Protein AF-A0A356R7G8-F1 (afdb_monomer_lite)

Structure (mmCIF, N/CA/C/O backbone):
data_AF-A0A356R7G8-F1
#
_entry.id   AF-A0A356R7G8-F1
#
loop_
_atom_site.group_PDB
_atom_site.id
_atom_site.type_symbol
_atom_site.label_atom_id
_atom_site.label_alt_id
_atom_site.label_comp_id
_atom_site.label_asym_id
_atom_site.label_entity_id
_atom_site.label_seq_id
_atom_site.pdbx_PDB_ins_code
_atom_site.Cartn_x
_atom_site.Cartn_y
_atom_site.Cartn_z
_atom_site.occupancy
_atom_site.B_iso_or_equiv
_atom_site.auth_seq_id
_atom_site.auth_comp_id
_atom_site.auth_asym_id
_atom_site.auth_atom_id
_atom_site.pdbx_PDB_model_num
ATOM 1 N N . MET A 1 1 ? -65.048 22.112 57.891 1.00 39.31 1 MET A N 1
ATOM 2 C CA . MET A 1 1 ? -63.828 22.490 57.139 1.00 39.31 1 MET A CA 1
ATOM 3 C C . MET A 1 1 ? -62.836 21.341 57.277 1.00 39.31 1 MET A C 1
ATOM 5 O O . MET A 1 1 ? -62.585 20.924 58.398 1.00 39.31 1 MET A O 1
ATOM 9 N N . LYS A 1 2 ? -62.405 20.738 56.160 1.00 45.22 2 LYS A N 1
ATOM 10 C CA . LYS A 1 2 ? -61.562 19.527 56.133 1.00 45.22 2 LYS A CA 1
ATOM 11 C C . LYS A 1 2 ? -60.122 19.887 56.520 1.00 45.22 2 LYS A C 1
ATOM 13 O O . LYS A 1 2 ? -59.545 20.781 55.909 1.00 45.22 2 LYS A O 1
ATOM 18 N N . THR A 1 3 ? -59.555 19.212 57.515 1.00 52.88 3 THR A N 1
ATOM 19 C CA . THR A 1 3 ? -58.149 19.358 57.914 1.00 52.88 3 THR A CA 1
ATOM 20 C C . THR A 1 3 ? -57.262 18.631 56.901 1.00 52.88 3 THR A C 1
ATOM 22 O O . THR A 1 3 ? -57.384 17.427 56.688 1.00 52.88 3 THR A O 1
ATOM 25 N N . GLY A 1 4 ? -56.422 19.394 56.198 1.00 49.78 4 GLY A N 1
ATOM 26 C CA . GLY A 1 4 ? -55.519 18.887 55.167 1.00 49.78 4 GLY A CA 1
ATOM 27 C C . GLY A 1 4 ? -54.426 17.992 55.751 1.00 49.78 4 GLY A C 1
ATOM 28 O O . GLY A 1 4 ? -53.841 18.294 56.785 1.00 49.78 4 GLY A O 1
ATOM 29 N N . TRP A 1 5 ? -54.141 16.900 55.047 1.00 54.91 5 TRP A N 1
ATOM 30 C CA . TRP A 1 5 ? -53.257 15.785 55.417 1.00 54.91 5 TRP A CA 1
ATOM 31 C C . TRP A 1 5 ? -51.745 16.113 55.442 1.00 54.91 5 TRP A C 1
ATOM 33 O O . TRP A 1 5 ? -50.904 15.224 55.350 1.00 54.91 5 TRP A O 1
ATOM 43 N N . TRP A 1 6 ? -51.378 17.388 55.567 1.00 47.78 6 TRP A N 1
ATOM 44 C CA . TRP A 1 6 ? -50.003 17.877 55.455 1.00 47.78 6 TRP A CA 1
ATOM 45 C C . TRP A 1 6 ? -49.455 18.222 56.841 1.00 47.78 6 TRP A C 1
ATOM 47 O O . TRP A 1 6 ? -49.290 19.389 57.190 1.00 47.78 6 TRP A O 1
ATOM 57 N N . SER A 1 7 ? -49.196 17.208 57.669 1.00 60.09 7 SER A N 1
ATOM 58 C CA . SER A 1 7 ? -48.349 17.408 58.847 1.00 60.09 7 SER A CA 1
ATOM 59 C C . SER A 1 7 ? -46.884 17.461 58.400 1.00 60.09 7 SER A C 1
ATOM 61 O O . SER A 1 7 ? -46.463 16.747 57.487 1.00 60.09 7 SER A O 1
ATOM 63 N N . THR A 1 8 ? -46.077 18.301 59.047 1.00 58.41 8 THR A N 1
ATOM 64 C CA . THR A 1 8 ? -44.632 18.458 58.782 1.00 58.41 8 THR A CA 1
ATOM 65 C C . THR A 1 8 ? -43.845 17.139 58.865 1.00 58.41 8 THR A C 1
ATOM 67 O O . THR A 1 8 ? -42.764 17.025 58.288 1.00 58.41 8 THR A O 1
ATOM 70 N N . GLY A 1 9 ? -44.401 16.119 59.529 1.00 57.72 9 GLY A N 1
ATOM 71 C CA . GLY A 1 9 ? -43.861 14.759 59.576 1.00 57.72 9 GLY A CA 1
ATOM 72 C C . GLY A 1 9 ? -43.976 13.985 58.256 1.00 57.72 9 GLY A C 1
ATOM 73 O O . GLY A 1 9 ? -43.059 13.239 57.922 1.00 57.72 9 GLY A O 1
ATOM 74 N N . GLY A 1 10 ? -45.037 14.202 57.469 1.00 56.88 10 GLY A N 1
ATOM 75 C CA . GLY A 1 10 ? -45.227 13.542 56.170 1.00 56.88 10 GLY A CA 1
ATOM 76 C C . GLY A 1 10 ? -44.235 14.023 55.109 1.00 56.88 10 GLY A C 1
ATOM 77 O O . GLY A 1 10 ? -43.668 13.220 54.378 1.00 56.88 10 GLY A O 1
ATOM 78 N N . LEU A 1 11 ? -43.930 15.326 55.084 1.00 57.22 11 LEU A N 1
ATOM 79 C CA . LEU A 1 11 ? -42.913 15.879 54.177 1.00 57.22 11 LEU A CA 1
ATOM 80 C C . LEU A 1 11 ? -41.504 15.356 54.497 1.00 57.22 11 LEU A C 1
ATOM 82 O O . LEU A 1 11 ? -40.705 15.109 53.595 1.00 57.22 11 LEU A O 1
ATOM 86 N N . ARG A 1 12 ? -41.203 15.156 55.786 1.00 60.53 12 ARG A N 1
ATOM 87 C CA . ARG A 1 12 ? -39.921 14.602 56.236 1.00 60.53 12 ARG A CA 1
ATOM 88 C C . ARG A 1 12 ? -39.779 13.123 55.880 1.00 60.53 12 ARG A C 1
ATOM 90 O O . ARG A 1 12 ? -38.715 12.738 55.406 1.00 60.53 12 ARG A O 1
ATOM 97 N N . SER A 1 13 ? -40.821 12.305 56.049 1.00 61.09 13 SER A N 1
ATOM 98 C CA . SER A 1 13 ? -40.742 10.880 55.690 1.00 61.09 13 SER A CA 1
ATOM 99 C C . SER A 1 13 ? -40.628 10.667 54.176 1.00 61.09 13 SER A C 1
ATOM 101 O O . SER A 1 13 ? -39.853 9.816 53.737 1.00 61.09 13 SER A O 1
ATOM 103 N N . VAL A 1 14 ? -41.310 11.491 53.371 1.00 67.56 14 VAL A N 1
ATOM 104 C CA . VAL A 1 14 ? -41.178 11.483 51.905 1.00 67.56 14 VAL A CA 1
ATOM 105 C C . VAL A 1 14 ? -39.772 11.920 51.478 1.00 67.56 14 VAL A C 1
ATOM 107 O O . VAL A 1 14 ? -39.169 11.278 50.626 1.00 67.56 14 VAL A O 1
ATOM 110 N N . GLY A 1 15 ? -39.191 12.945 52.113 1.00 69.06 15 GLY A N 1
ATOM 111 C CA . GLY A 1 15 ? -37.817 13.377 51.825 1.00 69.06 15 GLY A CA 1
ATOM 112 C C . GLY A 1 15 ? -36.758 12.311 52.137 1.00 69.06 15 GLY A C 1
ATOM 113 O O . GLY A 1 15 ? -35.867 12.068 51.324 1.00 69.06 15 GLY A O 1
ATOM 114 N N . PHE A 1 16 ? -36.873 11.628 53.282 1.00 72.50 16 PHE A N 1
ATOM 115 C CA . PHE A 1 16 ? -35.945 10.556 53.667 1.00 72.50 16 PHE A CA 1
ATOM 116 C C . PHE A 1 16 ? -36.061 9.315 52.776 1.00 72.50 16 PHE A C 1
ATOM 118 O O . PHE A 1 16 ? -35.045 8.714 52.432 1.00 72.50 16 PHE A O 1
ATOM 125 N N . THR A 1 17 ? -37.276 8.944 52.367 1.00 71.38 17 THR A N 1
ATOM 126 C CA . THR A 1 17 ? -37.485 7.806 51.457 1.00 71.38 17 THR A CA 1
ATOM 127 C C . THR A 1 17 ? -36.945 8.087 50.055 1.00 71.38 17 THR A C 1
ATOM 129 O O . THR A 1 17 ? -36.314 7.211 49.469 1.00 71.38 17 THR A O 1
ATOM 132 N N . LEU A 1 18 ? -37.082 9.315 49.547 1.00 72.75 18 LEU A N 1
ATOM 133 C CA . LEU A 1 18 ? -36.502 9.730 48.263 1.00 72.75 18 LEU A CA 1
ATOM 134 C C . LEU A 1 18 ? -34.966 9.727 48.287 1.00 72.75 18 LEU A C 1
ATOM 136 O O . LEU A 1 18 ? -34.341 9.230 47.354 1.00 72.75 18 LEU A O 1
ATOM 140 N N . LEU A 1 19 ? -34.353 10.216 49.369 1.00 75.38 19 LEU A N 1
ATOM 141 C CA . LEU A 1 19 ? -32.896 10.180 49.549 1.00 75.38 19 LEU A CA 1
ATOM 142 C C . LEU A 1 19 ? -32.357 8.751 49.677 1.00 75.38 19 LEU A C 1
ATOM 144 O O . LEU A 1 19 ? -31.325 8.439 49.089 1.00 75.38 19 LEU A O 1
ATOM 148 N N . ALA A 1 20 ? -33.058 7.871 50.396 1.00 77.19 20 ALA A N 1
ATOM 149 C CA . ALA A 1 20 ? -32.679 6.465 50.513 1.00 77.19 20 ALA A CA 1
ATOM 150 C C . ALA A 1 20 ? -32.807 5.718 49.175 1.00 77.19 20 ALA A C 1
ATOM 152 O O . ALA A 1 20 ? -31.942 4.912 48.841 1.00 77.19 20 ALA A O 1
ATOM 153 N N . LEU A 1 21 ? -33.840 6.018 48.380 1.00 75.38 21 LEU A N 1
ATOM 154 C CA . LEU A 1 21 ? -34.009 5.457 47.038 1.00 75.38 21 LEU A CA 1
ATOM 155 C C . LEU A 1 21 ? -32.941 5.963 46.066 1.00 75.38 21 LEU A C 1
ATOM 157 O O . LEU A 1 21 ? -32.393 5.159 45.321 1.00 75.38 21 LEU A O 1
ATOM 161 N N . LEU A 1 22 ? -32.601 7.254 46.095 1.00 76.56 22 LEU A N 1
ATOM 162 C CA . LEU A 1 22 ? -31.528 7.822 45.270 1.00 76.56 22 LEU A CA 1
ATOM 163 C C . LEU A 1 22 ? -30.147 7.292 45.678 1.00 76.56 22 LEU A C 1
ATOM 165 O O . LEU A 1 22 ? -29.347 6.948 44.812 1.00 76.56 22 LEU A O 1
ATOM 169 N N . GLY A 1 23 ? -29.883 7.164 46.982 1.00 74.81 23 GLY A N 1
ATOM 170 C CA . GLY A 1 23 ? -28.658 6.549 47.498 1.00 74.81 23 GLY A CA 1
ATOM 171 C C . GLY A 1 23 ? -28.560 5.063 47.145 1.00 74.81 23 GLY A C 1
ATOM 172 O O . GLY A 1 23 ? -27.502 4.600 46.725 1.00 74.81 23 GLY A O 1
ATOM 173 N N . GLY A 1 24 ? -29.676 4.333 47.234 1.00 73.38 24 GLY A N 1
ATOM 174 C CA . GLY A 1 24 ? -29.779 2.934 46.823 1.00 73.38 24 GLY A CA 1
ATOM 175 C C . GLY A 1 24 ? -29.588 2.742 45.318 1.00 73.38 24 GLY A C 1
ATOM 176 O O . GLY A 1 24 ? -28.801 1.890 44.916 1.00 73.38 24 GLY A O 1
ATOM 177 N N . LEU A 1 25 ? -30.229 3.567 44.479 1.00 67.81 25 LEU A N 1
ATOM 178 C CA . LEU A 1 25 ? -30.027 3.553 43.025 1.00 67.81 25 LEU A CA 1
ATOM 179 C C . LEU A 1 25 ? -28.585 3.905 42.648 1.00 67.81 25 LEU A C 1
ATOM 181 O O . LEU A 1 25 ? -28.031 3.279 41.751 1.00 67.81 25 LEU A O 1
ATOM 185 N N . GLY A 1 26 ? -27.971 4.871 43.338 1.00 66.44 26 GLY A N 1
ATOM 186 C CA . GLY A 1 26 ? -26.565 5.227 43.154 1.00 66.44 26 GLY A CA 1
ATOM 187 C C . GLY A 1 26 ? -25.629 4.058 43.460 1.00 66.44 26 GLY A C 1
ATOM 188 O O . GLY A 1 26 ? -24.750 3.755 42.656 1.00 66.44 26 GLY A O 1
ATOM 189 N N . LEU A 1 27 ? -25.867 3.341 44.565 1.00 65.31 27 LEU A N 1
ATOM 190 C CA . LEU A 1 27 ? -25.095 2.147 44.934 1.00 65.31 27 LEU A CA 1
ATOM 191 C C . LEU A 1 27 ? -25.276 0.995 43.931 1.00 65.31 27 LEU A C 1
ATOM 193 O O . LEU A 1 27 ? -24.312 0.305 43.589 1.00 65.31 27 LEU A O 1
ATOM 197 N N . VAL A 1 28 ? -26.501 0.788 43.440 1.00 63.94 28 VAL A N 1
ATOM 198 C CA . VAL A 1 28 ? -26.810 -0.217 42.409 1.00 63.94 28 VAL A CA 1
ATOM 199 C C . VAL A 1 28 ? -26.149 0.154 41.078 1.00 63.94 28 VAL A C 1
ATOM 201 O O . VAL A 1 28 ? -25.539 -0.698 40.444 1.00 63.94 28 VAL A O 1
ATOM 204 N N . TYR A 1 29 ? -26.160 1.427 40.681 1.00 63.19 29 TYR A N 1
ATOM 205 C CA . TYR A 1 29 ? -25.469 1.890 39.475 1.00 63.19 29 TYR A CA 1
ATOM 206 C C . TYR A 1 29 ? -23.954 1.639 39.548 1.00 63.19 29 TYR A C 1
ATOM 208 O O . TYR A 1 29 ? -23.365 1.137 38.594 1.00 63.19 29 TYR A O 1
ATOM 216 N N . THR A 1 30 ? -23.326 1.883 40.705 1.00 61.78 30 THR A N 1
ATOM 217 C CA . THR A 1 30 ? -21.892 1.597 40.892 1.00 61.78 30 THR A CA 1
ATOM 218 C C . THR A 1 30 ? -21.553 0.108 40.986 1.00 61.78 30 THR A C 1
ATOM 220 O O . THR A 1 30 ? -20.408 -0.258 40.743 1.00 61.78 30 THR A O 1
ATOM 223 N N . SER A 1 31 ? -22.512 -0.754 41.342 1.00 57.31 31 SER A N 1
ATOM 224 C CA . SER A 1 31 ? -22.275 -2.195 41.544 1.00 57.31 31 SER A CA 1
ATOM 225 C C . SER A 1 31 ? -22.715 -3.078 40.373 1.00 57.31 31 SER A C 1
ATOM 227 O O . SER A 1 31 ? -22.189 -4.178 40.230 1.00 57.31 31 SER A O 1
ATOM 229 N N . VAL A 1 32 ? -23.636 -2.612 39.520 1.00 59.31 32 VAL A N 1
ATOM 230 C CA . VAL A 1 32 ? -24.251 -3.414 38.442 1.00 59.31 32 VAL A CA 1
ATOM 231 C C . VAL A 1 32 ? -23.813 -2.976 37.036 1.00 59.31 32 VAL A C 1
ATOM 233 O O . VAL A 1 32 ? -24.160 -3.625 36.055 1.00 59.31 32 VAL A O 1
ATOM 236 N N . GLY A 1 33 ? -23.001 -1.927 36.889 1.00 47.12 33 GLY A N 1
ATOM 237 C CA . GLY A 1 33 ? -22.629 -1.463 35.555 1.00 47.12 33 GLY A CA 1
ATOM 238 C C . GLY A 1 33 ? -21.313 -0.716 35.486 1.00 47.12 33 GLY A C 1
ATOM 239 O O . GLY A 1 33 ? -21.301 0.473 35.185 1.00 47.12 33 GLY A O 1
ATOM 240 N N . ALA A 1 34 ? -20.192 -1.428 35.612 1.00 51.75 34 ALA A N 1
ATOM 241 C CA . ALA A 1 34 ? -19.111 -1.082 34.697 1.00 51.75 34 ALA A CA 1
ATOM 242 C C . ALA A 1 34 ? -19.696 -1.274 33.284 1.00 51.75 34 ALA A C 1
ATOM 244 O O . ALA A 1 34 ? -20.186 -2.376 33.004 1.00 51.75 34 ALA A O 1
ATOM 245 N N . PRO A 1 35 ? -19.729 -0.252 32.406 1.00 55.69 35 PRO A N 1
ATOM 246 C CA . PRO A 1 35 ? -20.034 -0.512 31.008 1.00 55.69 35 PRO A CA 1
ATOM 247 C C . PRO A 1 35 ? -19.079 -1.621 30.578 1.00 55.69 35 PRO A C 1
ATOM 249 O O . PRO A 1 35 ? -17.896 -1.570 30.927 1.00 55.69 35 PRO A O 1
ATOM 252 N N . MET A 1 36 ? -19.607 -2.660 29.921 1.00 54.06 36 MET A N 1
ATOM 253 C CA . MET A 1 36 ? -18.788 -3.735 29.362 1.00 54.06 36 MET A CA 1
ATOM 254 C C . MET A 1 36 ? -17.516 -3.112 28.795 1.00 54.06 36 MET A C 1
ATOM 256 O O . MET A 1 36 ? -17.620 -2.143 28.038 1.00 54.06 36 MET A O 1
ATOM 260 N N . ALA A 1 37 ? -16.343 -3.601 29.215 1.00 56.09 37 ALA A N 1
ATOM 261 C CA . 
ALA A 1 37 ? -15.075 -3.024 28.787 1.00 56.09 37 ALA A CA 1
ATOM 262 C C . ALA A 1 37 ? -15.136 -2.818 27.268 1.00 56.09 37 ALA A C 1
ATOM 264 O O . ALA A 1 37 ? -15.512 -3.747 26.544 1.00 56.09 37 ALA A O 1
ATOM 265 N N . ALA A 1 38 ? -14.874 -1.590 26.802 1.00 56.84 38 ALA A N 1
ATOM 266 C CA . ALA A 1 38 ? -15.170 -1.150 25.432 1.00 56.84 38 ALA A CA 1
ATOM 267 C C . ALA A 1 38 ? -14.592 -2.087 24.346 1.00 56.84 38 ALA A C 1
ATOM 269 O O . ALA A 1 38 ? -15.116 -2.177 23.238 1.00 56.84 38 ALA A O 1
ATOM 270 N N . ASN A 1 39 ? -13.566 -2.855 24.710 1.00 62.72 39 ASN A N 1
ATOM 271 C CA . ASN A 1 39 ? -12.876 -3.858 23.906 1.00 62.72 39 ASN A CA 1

########################################

### DESCRIPTION OF THE TASK:
Repeat exactly the lines of the listing above, from the one with "ATOM 171 C C" down to the one with "ATOM 174 C CA"; both of those lines belong in the range.

### ANSWER FOR THIS EXERCISE:
ATOM 171 C C . GLY A 1 23 ? -28.560 5.063 47.145 1.00 74.81 23 GLY A C 1
ATOM 172 O O . GLY A 1 23 ? -27.502 4.600 46.725 1.00 74.81 23 GLY A O 1
ATOM 173 N N . GLY A 1 24 ? -29.676 4.333 47.234 1.00 73.38 24 GLY A N 1
ATOM 174 C CA . GLY A 1 24 ? -29.779 2.934 46.823 1.00 73.38 24 GLY A CA 1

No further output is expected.